L’ensemble de ces problèmes fait l’objet d’un projet de révision de la loi 91-21 qui est la loi qui a instauré le pouvoir disciplinaire au niveau du CNOM et dans ce projet, il est tenu compte des droits des plaignants dans la chambre disciplinaire avec un panachage des jurys (juristes et médecins) en première instance et en cas de recours. Ce projet est au stade actuel au niveau du Ministère de la Santé Publique pour validation.

J’attire aussi l’attention sur la nécessité, dans le cadre de ce projet, d’établir une définition exacte et précise de la faute médicale et de l’aléa thérapeutique. Et de notre côté, faisons notre mea culpa car nous rencontrons encore des cas d’incompétence médicale ce qui soulève le problème de la formation initiale et de la formation continue qui est un sujet d’un projet au niveau du CNOM sur la certification et l’accréditation des médecins.

Côté assurances aussi, il y a du boulot à faire car on navigue trop dans le flou  pour ce qui est de l’indemnisation plafonnée, des barèmes pour les primes et des risques couverts par l’assureur.

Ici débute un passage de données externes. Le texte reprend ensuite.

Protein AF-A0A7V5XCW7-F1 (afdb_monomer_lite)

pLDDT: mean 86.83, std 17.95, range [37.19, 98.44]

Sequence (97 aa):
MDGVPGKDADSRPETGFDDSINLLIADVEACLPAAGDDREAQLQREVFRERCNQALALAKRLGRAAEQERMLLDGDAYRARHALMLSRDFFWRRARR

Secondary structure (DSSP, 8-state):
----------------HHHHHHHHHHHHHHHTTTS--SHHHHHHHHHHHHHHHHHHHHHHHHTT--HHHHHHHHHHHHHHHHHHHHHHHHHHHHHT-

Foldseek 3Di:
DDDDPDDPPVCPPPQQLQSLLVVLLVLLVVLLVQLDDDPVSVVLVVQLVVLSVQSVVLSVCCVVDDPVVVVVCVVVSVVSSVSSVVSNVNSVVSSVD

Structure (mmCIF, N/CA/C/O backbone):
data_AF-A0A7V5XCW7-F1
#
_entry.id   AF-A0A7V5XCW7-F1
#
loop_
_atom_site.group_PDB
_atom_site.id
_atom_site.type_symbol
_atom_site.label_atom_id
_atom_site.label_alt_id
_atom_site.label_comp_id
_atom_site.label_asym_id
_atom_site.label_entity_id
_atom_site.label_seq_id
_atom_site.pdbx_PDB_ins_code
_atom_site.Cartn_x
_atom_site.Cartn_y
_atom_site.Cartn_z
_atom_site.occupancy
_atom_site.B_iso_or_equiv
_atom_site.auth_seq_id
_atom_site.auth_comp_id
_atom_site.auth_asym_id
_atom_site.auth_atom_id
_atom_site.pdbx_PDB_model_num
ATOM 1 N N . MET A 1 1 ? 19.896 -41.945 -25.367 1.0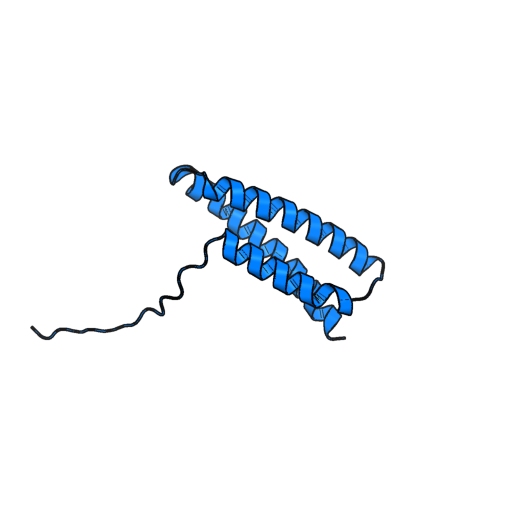0 49.53 1 MET A N 1
ATOM 2 C CA . MET A 1 1 ? 19.901 -40.552 -24.872 1.00 49.53 1 MET A CA 1
ATOM 3 C C . MET A 1 1 ? 18.535 -40.344 -24.258 1.00 49.53 1 MET A C 1
ATOM 5 O O . MET A 1 1 ? 17.605 -39.962 -24.957 1.00 49.53 1 MET A O 1
ATOM 9 N N . ASP A 1 2 ? 18.399 -40.764 -23.005 1.00 43.19 2 ASP A N 1
ATOM 10 C CA . ASP A 1 2 ? 17.142 -40.724 -22.269 1.00 43.19 2 ASP A CA 1
ATOM 11 C C . ASP A 1 2 ? 16.790 -39.277 -21.930 1.00 43.19 2 ASP A C 1
ATOM 13 O O . ASP A 1 2 ? 17.594 -38.541 -21.355 1.00 43.19 2 ASP A O 1
ATOM 17 N N . GLY A 1 3 ? 15.594 -38.863 -22.341 1.00 46.16 3 GLY A N 1
ATOM 18 C CA . GLY A 1 3 ? 15.017 -37.593 -21.941 1.00 46.16 3 GLY A CA 1
ATOM 19 C C . GLY A 1 3 ? 14.700 -37.619 -20.452 1.00 46.16 3 GLY A C 1
ATOM 20 O O . GLY A 1 3 ? 14.084 -38.561 -19.959 1.00 46.16 3 GLY A O 1
ATOM 21 N N . VAL A 1 4 ? 15.079 -36.558 -19.748 1.00 52.47 4 VAL A N 1
ATOM 22 C CA . VAL A 1 4 ? 14.533 -36.259 -18.425 1.00 52.47 4 VAL A CA 1
ATOM 23 C C . VAL A 1 4 ? 13.546 -35.104 -18.598 1.00 52.47 4 VAL A C 1
ATOM 25 O O . VAL A 1 4 ? 13.971 -33.951 -18.670 1.00 52.47 4 VAL A O 1
ATOM 28 N N . PRO A 1 5 ? 12.231 -35.373 -18.692 1.00 53.19 5 PRO A N 1
ATOM 29 C CA . PRO A 1 5 ? 11.217 -34.362 -18.473 1.00 53.19 5 PRO A CA 1
ATOM 30 C C . PRO A 1 5 ? 11.036 -34.262 -16.961 1.00 53.19 5 PRO A C 1
ATOM 32 O O . PRO A 1 5 ? 10.485 -35.147 -16.311 1.00 53.19 5 PRO A O 1
ATOM 35 N N . GLY A 1 6 ? 11.594 -33.215 -16.375 1.00 43.28 6 GLY A N 1
ATOM 36 C CA . GLY A 1 6 ? 11.592 -33.071 -14.933 1.00 43.28 6 GLY A CA 1
ATOM 37 C C . GLY A 1 6 ? 11.821 -31.633 -14.554 1.00 43.28 6 GLY A C 1
ATOM 38 O O . GLY A 1 6 ? 12.947 -31.231 -14.286 1.00 43.28 6 GLY A O 1
ATOM 39 N N . LYS A 1 7 ? 10.736 -30.872 -14.508 1.00 42.09 7 LYS A N 1
ATOM 40 C CA . LYS A 1 7 ? 10.127 -30.461 -13.243 1.00 42.09 7 LYS A CA 1
ATOM 41 C C . LYS A 1 7 ? 9.229 -29.290 -13.580 1.00 42.09 7 LYS A C 1
ATOM 43 O O . LYS A 1 7 ? 9.715 -28.239 -13.989 1.00 42.09 7 LYS A O 1
ATOM 48 N N . ASP A 1 8 ? 7.935 -29.507 -13.408 1.00 43.16 8 ASP A N 1
ATOM 49 C CA . ASP A 1 8 ? 6.934 -28.466 -13.281 1.00 43.16 8 ASP A CA 1
ATOM 50 C C . ASP A 1 8 ? 7.427 -27.471 -12.222 1.00 43.16 8 ASP A C 1
ATOM 52 O O . ASP A 1 8 ? 7.247 -27.647 -11.015 1.00 43.16 8 ASP A O 1
ATOM 56 N N . ALA A 1 9 ? 8.157 -26.451 -12.670 1.00 42.97 9 ALA A N 1
ATOM 57 C CA . ALA A 1 9 ? 8.359 -25.234 -11.920 1.00 42.97 9 ALA A CA 1
ATOM 58 C C . ALA A 1 9 ? 6.996 -24.568 -11.951 1.00 42.97 9 ALA A C 1
ATOM 60 O O . ALA A 1 9 ? 6.694 -23.853 -12.899 1.00 42.97 9 ALA A O 1
ATOM 61 N N . ASP A 1 10 ? 6.171 -24.975 -10.985 1.00 41.22 10 ASP A N 1
ATOM 62 C CA . ASP A 1 10 ? 4.922 -24.396 -10.505 1.00 41.22 10 ASP A CA 1
ATOM 63 C C . ASP A 1 10 ? 4.729 -22.981 -11.067 1.00 41.22 10 ASP A C 1
ATOM 65 O O . ASP A 1 10 ? 5.077 -21.973 -10.450 1.00 41.22 10 ASP A O 1
ATOM 69 N N . SER A 1 11 ? 4.272 -22.925 -12.321 1.00 37.19 11 SER A N 1
ATOM 70 C CA . SER A 1 11 ? 4.195 -21.702 -13.110 1.00 37.19 11 SER A CA 1
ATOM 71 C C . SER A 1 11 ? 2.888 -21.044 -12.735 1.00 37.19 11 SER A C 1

En pénal, les articles 217 et 225 du code pénal posent problème avec leurs termes vaguement interprétés et qui sont appliqués dans diverses circonstances aussi bien pour un AVP, une bagarre qu’une faute médicale. Pour cela, on préconise de réduire la marge de l’interprétation des juges pour ces deux articles en ne retenant que les fautes graves et caractérisées, que le préjudice corporel certain et actuel et un lien de causalité certain et direct. En pénal, il ne devrait pas avoir lieu à la présomption de faute, non également à l’unicité de la faute avec une séparation nette entre faute civile et faute pénale en matière d’affaire médicale et le devoir d’informer obligatoirement le CROM territorialement compétent.

L’essentiel c’est de ne pas se précipiter et de prendre son temps pour la mise en place d’une loi spécifique à l’exercice de la médecine car on est confiant et on est capable d’élaborer notre propre perception qui permettra d’assurer, au mieux, le respect de la déontologie par les médecins ».